Connect GPIO16 to the reset pin (RST on HUZZAH).  Then the following code
can be used to sleep, wake and check the reset cause::

    import machine

    # configure RTC.ALARM0 to be able to wake the device
    rtc = machine.RTC()
    rtc.irq(trigger=rtc.ALARM0, wake=machine.DEEPSLEEP)

    # check if the device woke from a deep sleep
    if machine.reset_cause() == machine.DEEPSLEEP_RESET:
        print('woke from a deep sleep')

    # set RTC.ALARM0 to fire after 10 seconds (waking the device)
    rtc.alarm(rtc.ALARM0, 10000)

    # put the device to sleep
    machine.deepsleep()

OneWire driver
--------------

The OneWire driver is implemented in software and works on all pins::

    from machine import Pin
    import onewire

    ow = onewire.OneWire(Pin(12)) # create a OneWire bus on GPIO12
    ow.scan()               # return a list of devices on the bus
    ow.reset()              # reset the bus
    ow.readbyte()           # read a byte
    ow.read(5)              # read 5 bytes
    ow.writebyte(0x12)      # write a byte on the bus
    ow.write('123')         # write bytes on the bus
    ow.select_rom(b'12345678') # select a specific device by its ROM code

There is a specific driver for DS18B20 devices::

    import time
    ds = onewire.DS18B20(ow)
    roms = ds.scan()
    ds.convert_temp()
    time.sleep_ms(750)
    for rom in roms:
        print(ds.read_temp(rom))

Be sure to put a 4.7k pull-up resistor on the data line.  Note that
the ``convert_temp()`` method must be called each time you want to
sample the temperature.

NeoPixel driver
---------------

Use the ``neopixel`` module::

    from machine import Pin
    from neopixel import NeoPixel

    pin = Pin(0, Pin.OUT)   # set GPIO0 to output to drive NeoPixels
    np = NeoPixel(pin, 8)   # create NeoPixel driver on GPIO0 for 8 pixels
    np[0] = (255, 255, 255) # set the first pixel to white
    np.write()              # write data to all pixels
    r, g, b = np[0]         # get first pixel colour

For low-level driving of a NeoPixel::

    import esp
    esp.neopixel_write(pin, grb_buf, is800khz)

APA102 driver
-------------

Use the ``apa102`` module::

    from machine import Pin
    from apa102 import APA102

    clock = Pin(14, Pin.OUT)     # set GPIO14 to output to drive the clock
    data = Pin(13, Pin.OUT)      # set GPIO13 to output to drive the data
    apa = APA102(clock, data, 8) # create APA102 driver on the clock and the data pin for 8 pixels
    apa[0] = (255, 255, 255, 31) # set the first pixel to white with a maximum brightness of 31
    apa.write()                  # write data to all pixels
    r, g, b, brightness = apa[0] # get first pixel colour

For low-level driving of an APA102::

    import esp
    esp.apa102_write(clock_pin, data_pin, rgbi_buf)

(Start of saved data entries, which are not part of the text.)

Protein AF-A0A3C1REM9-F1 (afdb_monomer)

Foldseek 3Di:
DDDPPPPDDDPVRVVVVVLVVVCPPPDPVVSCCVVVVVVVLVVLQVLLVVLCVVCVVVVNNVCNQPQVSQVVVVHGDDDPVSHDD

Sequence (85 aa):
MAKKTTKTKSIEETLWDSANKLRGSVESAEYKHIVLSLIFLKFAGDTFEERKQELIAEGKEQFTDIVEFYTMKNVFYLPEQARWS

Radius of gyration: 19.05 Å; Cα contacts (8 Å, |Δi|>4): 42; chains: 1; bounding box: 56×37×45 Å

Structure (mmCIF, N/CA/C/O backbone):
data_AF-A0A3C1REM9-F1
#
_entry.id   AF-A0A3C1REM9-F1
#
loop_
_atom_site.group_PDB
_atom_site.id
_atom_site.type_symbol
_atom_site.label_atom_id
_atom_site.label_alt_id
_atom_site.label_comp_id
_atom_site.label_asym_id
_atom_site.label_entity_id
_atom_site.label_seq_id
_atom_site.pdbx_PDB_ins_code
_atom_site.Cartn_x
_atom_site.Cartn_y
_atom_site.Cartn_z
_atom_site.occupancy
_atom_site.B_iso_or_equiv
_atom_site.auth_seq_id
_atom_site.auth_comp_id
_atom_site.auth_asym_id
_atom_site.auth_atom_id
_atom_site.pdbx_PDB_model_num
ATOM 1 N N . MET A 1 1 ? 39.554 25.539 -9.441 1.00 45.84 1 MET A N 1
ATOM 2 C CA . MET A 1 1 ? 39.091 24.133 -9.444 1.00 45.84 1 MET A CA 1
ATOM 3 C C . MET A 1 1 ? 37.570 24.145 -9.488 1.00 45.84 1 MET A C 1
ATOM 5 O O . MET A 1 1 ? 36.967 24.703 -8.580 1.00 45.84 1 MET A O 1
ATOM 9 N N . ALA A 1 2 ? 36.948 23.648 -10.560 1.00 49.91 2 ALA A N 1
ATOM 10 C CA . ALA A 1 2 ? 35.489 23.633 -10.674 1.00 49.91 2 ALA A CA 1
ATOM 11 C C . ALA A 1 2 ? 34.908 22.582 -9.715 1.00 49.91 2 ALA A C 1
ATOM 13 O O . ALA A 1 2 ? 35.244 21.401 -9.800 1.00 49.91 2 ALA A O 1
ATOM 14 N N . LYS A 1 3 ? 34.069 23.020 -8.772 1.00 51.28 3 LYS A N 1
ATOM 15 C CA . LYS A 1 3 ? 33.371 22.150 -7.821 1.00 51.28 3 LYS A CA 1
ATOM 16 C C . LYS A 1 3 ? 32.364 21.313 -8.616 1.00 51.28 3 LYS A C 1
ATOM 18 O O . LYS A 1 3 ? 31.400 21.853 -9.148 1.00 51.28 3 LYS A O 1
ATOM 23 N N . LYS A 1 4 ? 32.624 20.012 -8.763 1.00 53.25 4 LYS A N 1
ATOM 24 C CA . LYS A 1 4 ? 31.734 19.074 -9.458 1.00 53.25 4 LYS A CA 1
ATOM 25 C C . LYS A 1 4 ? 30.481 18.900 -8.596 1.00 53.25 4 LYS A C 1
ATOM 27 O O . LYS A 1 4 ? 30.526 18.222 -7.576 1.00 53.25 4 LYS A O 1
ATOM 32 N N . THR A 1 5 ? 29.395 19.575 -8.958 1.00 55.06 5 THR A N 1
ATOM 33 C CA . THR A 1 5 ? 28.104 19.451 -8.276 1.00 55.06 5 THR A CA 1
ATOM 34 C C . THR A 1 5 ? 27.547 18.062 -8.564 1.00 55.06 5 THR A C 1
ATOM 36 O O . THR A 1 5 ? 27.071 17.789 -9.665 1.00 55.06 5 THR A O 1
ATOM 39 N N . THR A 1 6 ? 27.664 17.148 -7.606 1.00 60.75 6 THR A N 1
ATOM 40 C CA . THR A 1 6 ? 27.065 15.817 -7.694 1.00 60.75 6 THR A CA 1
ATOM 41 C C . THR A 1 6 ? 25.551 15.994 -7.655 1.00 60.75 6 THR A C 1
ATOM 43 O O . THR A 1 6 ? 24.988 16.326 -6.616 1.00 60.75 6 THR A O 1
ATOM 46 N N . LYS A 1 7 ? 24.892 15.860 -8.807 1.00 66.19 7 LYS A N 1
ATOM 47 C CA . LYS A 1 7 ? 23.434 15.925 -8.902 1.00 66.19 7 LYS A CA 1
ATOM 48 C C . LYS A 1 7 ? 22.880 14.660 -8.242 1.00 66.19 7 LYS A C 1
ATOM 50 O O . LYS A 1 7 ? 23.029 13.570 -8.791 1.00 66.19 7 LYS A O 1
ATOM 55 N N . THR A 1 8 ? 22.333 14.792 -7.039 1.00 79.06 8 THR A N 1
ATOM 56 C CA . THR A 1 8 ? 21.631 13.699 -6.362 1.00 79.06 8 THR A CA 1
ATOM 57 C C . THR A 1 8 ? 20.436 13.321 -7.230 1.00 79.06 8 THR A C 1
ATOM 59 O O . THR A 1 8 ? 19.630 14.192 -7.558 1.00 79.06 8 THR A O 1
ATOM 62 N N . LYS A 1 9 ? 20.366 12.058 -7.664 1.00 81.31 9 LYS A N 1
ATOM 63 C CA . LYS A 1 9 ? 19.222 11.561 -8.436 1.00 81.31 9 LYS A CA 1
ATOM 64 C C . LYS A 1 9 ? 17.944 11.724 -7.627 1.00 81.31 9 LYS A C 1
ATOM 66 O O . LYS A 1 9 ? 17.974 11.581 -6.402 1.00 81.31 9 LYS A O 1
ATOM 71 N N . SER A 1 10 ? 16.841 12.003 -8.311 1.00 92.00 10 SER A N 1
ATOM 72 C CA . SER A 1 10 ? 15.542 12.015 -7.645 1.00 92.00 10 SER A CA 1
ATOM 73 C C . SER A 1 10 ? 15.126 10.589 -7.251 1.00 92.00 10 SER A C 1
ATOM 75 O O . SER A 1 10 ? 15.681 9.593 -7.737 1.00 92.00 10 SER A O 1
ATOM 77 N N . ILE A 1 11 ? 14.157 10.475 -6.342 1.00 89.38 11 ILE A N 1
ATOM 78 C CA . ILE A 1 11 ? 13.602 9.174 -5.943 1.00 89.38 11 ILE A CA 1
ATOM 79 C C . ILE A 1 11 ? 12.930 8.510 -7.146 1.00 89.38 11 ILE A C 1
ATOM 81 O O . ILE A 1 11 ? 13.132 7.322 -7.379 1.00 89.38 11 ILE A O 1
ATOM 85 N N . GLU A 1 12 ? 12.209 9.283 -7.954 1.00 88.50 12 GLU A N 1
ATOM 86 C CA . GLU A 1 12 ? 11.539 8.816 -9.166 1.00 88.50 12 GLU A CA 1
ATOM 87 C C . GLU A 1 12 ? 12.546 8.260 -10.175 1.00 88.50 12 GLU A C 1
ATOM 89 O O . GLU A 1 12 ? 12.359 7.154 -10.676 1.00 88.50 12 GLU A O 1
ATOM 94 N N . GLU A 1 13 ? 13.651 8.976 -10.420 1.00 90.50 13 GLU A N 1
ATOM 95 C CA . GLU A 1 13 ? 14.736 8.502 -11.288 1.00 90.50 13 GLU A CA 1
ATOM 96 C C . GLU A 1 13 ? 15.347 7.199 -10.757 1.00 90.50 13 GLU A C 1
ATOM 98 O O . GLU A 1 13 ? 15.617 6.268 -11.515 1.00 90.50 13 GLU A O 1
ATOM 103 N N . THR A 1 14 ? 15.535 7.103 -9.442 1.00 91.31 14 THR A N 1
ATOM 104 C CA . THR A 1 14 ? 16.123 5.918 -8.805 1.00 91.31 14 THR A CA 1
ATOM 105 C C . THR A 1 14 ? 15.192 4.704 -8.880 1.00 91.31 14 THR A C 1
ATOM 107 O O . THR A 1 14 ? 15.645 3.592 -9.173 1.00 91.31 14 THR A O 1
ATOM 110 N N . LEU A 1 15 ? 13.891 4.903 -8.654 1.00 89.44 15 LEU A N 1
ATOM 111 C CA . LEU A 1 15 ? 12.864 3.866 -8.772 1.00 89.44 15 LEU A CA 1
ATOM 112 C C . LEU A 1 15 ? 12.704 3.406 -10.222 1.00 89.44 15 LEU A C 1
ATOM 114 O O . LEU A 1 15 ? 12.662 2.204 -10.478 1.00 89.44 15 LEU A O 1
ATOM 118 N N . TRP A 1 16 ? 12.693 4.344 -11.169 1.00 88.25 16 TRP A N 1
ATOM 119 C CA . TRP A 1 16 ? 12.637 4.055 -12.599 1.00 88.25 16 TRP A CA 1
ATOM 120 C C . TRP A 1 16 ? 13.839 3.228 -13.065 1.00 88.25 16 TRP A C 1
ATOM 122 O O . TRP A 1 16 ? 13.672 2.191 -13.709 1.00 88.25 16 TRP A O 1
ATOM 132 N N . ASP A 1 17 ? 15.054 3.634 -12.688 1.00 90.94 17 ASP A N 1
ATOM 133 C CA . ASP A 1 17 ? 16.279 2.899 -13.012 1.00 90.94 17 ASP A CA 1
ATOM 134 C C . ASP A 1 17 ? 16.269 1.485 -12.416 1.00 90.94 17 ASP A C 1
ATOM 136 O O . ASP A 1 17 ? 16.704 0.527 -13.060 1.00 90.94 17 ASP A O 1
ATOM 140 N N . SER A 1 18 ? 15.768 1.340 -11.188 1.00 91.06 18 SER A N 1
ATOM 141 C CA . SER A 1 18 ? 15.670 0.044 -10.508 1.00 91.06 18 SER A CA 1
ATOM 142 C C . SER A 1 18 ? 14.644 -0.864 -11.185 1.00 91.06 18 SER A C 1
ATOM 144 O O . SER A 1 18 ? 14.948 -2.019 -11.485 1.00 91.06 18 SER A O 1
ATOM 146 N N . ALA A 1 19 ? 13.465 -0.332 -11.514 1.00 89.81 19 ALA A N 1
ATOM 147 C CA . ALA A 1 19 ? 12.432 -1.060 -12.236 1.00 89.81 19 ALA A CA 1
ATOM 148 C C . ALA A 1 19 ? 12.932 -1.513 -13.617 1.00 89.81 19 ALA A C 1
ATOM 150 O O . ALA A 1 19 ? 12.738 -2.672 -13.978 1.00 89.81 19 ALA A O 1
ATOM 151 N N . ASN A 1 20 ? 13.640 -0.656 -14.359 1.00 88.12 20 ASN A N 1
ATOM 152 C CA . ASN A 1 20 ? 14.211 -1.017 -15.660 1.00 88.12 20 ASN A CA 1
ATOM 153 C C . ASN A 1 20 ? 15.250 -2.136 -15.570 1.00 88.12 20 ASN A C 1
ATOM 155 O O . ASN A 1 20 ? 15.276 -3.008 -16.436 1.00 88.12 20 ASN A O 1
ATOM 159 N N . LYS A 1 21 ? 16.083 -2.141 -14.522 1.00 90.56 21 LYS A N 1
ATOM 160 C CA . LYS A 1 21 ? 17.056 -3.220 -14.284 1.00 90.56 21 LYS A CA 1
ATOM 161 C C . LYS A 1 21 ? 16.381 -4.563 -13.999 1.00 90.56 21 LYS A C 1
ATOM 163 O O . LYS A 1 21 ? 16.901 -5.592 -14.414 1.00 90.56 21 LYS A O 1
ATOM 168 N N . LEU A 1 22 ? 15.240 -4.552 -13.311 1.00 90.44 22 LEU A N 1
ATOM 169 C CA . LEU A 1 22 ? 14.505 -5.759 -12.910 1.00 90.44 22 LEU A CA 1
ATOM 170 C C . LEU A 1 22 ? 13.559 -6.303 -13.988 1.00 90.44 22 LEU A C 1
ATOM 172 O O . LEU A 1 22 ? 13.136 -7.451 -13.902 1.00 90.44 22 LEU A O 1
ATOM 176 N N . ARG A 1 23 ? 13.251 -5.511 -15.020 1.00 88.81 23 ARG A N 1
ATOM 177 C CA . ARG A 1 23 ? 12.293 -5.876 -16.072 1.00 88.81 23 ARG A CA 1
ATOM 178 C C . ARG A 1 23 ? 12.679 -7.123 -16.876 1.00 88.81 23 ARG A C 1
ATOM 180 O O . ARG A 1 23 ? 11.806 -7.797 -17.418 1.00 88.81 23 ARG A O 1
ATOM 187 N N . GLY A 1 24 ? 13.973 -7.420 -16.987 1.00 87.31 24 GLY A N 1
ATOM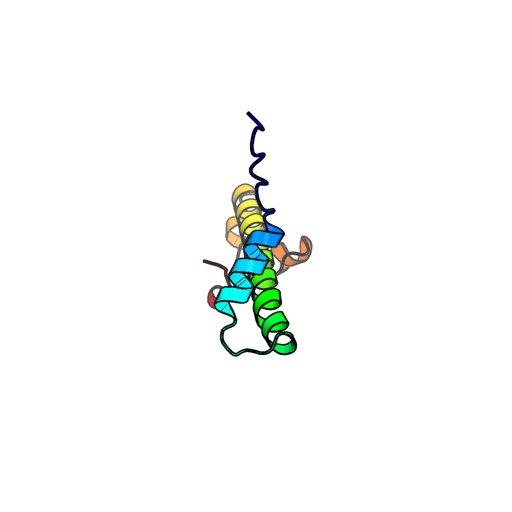 188 C CA . GLY A 1 24 ? 14.458 -8.527 -17.810 1.00 87.31 24 GLY A CA 1
ATOM 189 C C . GLY A 1 24 ? 14.019 -8.385 -19.273 1.00 87.31 24 GLY A C 1
ATOM 190 O O . GLY A 1 24 ? 14.182 -7.320 -19.869 1.00 87.31 24 GLY A O 1
ATOM 191 N N . SER A 1 25 ? 13.456 -9.454 -19.841 1.00 87.56 25 SER A N 1
ATOM 192 C CA . SER A 1 25 ? 12.964 -9.510 -21.227 1.00 87.56 25 SER A CA 1
ATOM 193 C C . SER A 1 25 ? 11.501 -9.082 -21.400 1.00 87.56 25 SER A C 1
ATOM 195 O O . SER A 1 25 ? 10.953 -9.258 -22.484 1.00 87.56 25 SER A O 1
ATOM 197 N N . VAL A 1 26 ? 10.841 -8.577 -20.351 1.00 87.75 26 VAL A N 1
ATOM 198 C CA . VAL A 1 26 ? 9.428 -8.177 -20.427 1.00 87.75 26 VAL A CA 1
ATOM 199 C C . VAL A 1 26 ? 9.294 -6.855 -21.182 1.00 87.75 26 VAL A C 1
ATOM 201 O O . VAL A 1 26 ? 9.993 -5.877 -20.901 1.00 87.75 26 VAL A O 1
ATOM 204 N N . GLU A 1 27 ? 8.358 -6.800 -22.125 1.00 87.88 27 GLU A N 1
ATOM 205 C CA . GLU A 1 27 ? 8.080 -5.590 -22.894 1.00 87.88 27 GLU A CA 1
ATOM 206 C C . GLU A 1 27 ? 7.570 -4.447 -22.009 1.00 87.88 27 GLU A C 1
ATOM 208 O O . GLU A 1 27 ? 6.858 -4.655 -21.025 1.00 87.88 27 GLU A O 1
ATOM 213 N N . SER A 1 28 ? 7.899 -3.197 -22.362 1.00 85.12 28 SER A N 1
ATOM 214 C CA . SER A 1 28 ? 7.516 -2.014 -21.559 1.00 85.12 28 SER A CA 1
ATOM 215 C C . SER A 1 28 ? 6.006 -1.947 -21.314 1.00 85.12 28 SER A C 1
ATOM 217 O O . SER A 1 28 ? 5.557 -1.578 -20.228 1.00 85.12 28 SER A O 1
ATOM 219 N N . ALA A 1 29 ? 5.225 -2.294 -22.340 1.00 89.00 29 ALA A N 1
ATOM 220 C CA . ALA A 1 29 ? 3.771 -2.230 -22.314 1.00 89.00 29 ALA A CA 1
ATOM 221 C C . ALA A 1 29 ? 3.148 -3.232 -21.332 1.00 89.00 29 ALA A C 1
ATOM 223 O O . ALA A 1 29 ? 2.095 -2.936 -20.775 1.00 89.00 29 ALA A O 1
ATOM 224 N N . GLU A 1 30 ? 3.801 -4.368 -21.092 1.00 87.50 30 GLU A N 1
ATOM 225 C CA . GLU A 1 30 ? 3.353 -5.390 -20.144 1.00 87.50 30 GLU A CA 1
ATOM 226 C C . GLU A 1 30 ? 3.923 -5.127 -18.748 1.00 87.50 30 GLU A C 1
ATOM 228 O O . GLU A 1 30 ? 3.203 -5.186 -17.751 1.00 87.50 30 GLU A O 1
ATOM 233 N N . TYR A 1 31 ? 5.192 -4.719 -18.671 1.00 89.31 31 TYR A N 1
ATOM 234 C CA . TYR A 1 31 ? 5.872 -4.458 -17.405 1.00 89.31 31 TYR A CA 1
ATOM 235 C C . TYR A 1 31 ? 5.230 -3.329 -16.591 1.00 89.31 31 TYR A C 1
ATOM 237 O O . TYR A 1 31 ? 5.238 -3.372 -15.360 1.00 89.31 31 TYR A O 1
ATOM 245 N N . LYS A 1 32 ? 4.605 -2.347 -17.258 1.00 89.56 32 LYS A N 1
ATOM 246 C CA . LYS A 1 32 ? 3.864 -1.275 -16.574 1.00 89.56 32 LYS A CA 1
ATOM 247 C C . LYS A 1 32 ? 2.779 -1.828 -15.649 1.00 89.56 32 LYS A C 1
ATOM 249 O O . LYS A 1 32 ? 2.560 -1.262 -14.588 1.00 89.56 32 LYS A O 1
ATOM 254 N N . HIS A 1 33 ? 2.116 -2.923 -16.027 1.00 91.81 33 HIS A N 1
ATOM 255 C CA . HIS A 1 33 ? 1.060 -3.509 -15.209 1.00 91.81 33 HIS A CA 1
ATOM 256 C C . HIS A 1 33 ? 1.647 -4.102 -13.931 1.00 91.81 33 HIS A C 1
ATOM 258 O O . HIS A 1 33 ? 1.119 -3.850 -12.858 1.00 91.81 33 HIS A O 1
ATOM 264 N N . ILE A 1 34 ? 2.795 -4.776 -14.027 1.00 90.94 34 ILE A N 1
ATOM 265 C CA . ILE A 1 34 ? 3.503 -5.327 -12.866 1.00 90.94 34 ILE A CA 1
ATOM 266 C C . ILE A 1 34 ? 3.912 -4.201 -11.910 1.00 90.94 34 ILE A C 1
ATOM 268 O O . ILE A 1 34 ? 3.563 -4.230 -10.732 1.00 90.94 34 ILE A O 1
ATOM 272 N N . VAL A 1 35 ? 4.607 -3.180 -12.418 1.00 91.44 35 VAL A N 1
ATOM 273 C CA . VAL A 1 35 ? 5.112 -2.079 -11.584 1.00 91.44 35 VAL A CA 1
ATOM 274 C C . VAL A 1 35 ? 3.966 -1.285 -10.955 1.00 91.44 35 VAL A C 1
ATOM 276 O O . VAL A 1 35 ? 3.985 -1.043 -9.750 1.00 91.44 35 VAL A O 1
ATOM 279 N N . LEU A 1 36 ? 2.946 -0.910 -11.733 1.00 92.19 36 LEU A N 1
ATOM 280 C CA . LEU A 1 36 ? 1.811 -0.138 -11.219 1.00 92.19 36 LEU A CA 1
ATOM 281 C C . LEU A 1 36 ? 0.977 -0.942 -10.216 1.00 92.19 36 LEU A C 1
ATOM 283 O O . LEU A 1 36 ? 0.556 -0.381 -9.208 1.00 92.19 36 LEU A O 1
ATOM 287 N N . SER A 1 37 ? 0.780 -2.246 -10.437 1.00 93.69 37 SER A N 1
ATOM 288 C CA . SER A 1 37 ? 0.090 -3.112 -9.476 1.00 93.69 37 SER A CA 1
ATOM 289 C C . SER A 1 37 ? 0.864 -3.258 -8.166 1.00 93.69 37 SER A C 1
ATOM 291 O O . SER A 1 37 ? 0.244 -3.237 -7.108 1.00 93.69 37 SER A O 1
ATOM 293 N N . LEU A 1 38 ? 2.198 -3.349 -8.204 1.00 93.38 38 LEU A N 1
ATOM 294 C CA . LEU A 1 38 ? 3.021 -3.399 -6.990 1.00 93.38 38 LEU A CA 1
ATOM 295 C C . LEU A 1 38 ? 2.999 -2.075 -6.221 1.00 93.38 38 LEU A C 1
ATOM 297 O O . LEU A 1 38 ? 2.874 -2.083 -4.999 1.00 93.38 38 LEU A O 1
ATOM 301 N N . ILE A 1 39 ? 3.067 -0.940 -6.923 1.00 93.75 39 ILE A N 1
ATOM 302 C CA . ILE A 1 39 ? 2.935 0.385 -6.299 1.00 93.75 39 ILE A CA 1
ATOM 303 C C . ILE A 1 39 ? 1.557 0.528 -5.650 1.00 93.75 39 ILE A C 1
ATOM 305 O O . ILE A 1 39 ? 1.456 0.986 -4.514 1.00 93.75 39 ILE A O 1
ATOM 309 N N . PHE A 1 40 ? 0.501 0.105 -6.345 1.00 95.19 40 PHE A N 1
ATOM 310 C CA . PHE A 1 40 ? -0.850 0.110 -5.797 1.00 95.19 40 PHE A CA 1
ATOM 311 C C . PHE A 1 40 ? -0.967 -0.789 -4.561 1.00 95.19 40 PHE A C 1
ATOM 313 O O . PHE A 1 40 ? -1.531 -0.361 -3.559 1.00 95.19 40 PHE A O 1
ATOM 320 N N . LEU A 1 41 ? -0.404 -2.001 -4.601 1.00 95.31 41 LEU A N 1
ATOM 321 C CA . LEU A 1 41 ? -0.415 -2.921 -3.463 1.00 95.31 41 LEU A CA 1
ATOM 322 C C . LEU A 1 41 ? 0.312 -2.327 -2.252 1.00 95.31 41 LEU A C 1
ATOM 324 O O . LEU A 1 41 ? -0.200 -2.414 -1.140 1.00 95.31 41 LEU A O 1
ATOM 328 N N . LYS A 1 42 ? 1.464 -1.680 -2.466 1.00 95.25 42 LYS A N 1
ATOM 329 C CA . LYS A 1 42 ? 2.192 -0.965 -1.410 1.00 95.25 42 LYS A CA 1
ATOM 330 C C . LYS A 1 42 ? 1.349 0.159 -0.815 1.00 95.25 42 LYS A C 1
ATOM 332 O O . LYS A 1 42 ? 1.203 0.230 0.397 1.00 95.25 42 LYS A O 1
ATOM 337 N N . PHE A 1 43 ? 0.747 0.992 -1.662 1.00 95.88 43 PHE A N 1
ATOM 338 C CA . PHE A 1 43 ? -0.133 2.077 -1.226 1.00 95.88 43 PHE A CA 1
ATOM 339 C C . PHE A 1 43 ? -1.337 1.567 -0.415 1.00 95.88 43 PHE A C 1
ATOM 341 O O . PHE A 1 43 ? -1.646 2.098 0.652 1.00 95.88 43 PHE A O 1
ATOM 348 N N . ALA A 1 44 ? -2.010 0.521 -0.898 1.00 96.19 44 ALA A N 1
ATOM 349 C CA . ALA A 1 44 ? -3.130 -0.086 -0.191 1.00 96.19 44 ALA A CA 1
ATOM 350 C C . ALA A 1 44 ? -2.680 -0.698 1.146 1.00 96.19 44 ALA A C 1
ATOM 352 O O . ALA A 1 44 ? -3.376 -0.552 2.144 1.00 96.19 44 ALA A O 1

WebREPL (web browser interactive prompt)
----------------------------------------

WebREPL (REPL over WebSockets, accessible via a web browser) is an
experimental feature available in ESP8266 port. Download web client
from https://github.com/micropython/webrepl (hosted version available
at http://micropython.org/webrepl), and start the daemon on a device
using::

    import webrepl
    webrepl.start()

(Release versions have it started on boot by default.)

On a first connection, you will be prompted to set password for future
sessions to use.

The supported way to use WebREPL is by connecting to ESP8266 access point,
but the daemon is also started on STA interface if it is active, so if your
router is set up and works correctly, you may also use WebREPL while connected
to your normal Internet access point (use the ESP8266 AP connection method
if you face any issues).

WebREPL is an experimental feature and a work in progress, and has known
issues.

There's also provision to transfer (both upload and download)
files over WebREPL connection, but it has even more experimental status
than the WebREPL terminal mode. It is still a practical way to
get script files onto ESP8266, so give it a try using ``webrepl_cli.py``
from the repository above. See the MicroPython forum for other
community-supported alternatives to transfer files to ESP8266.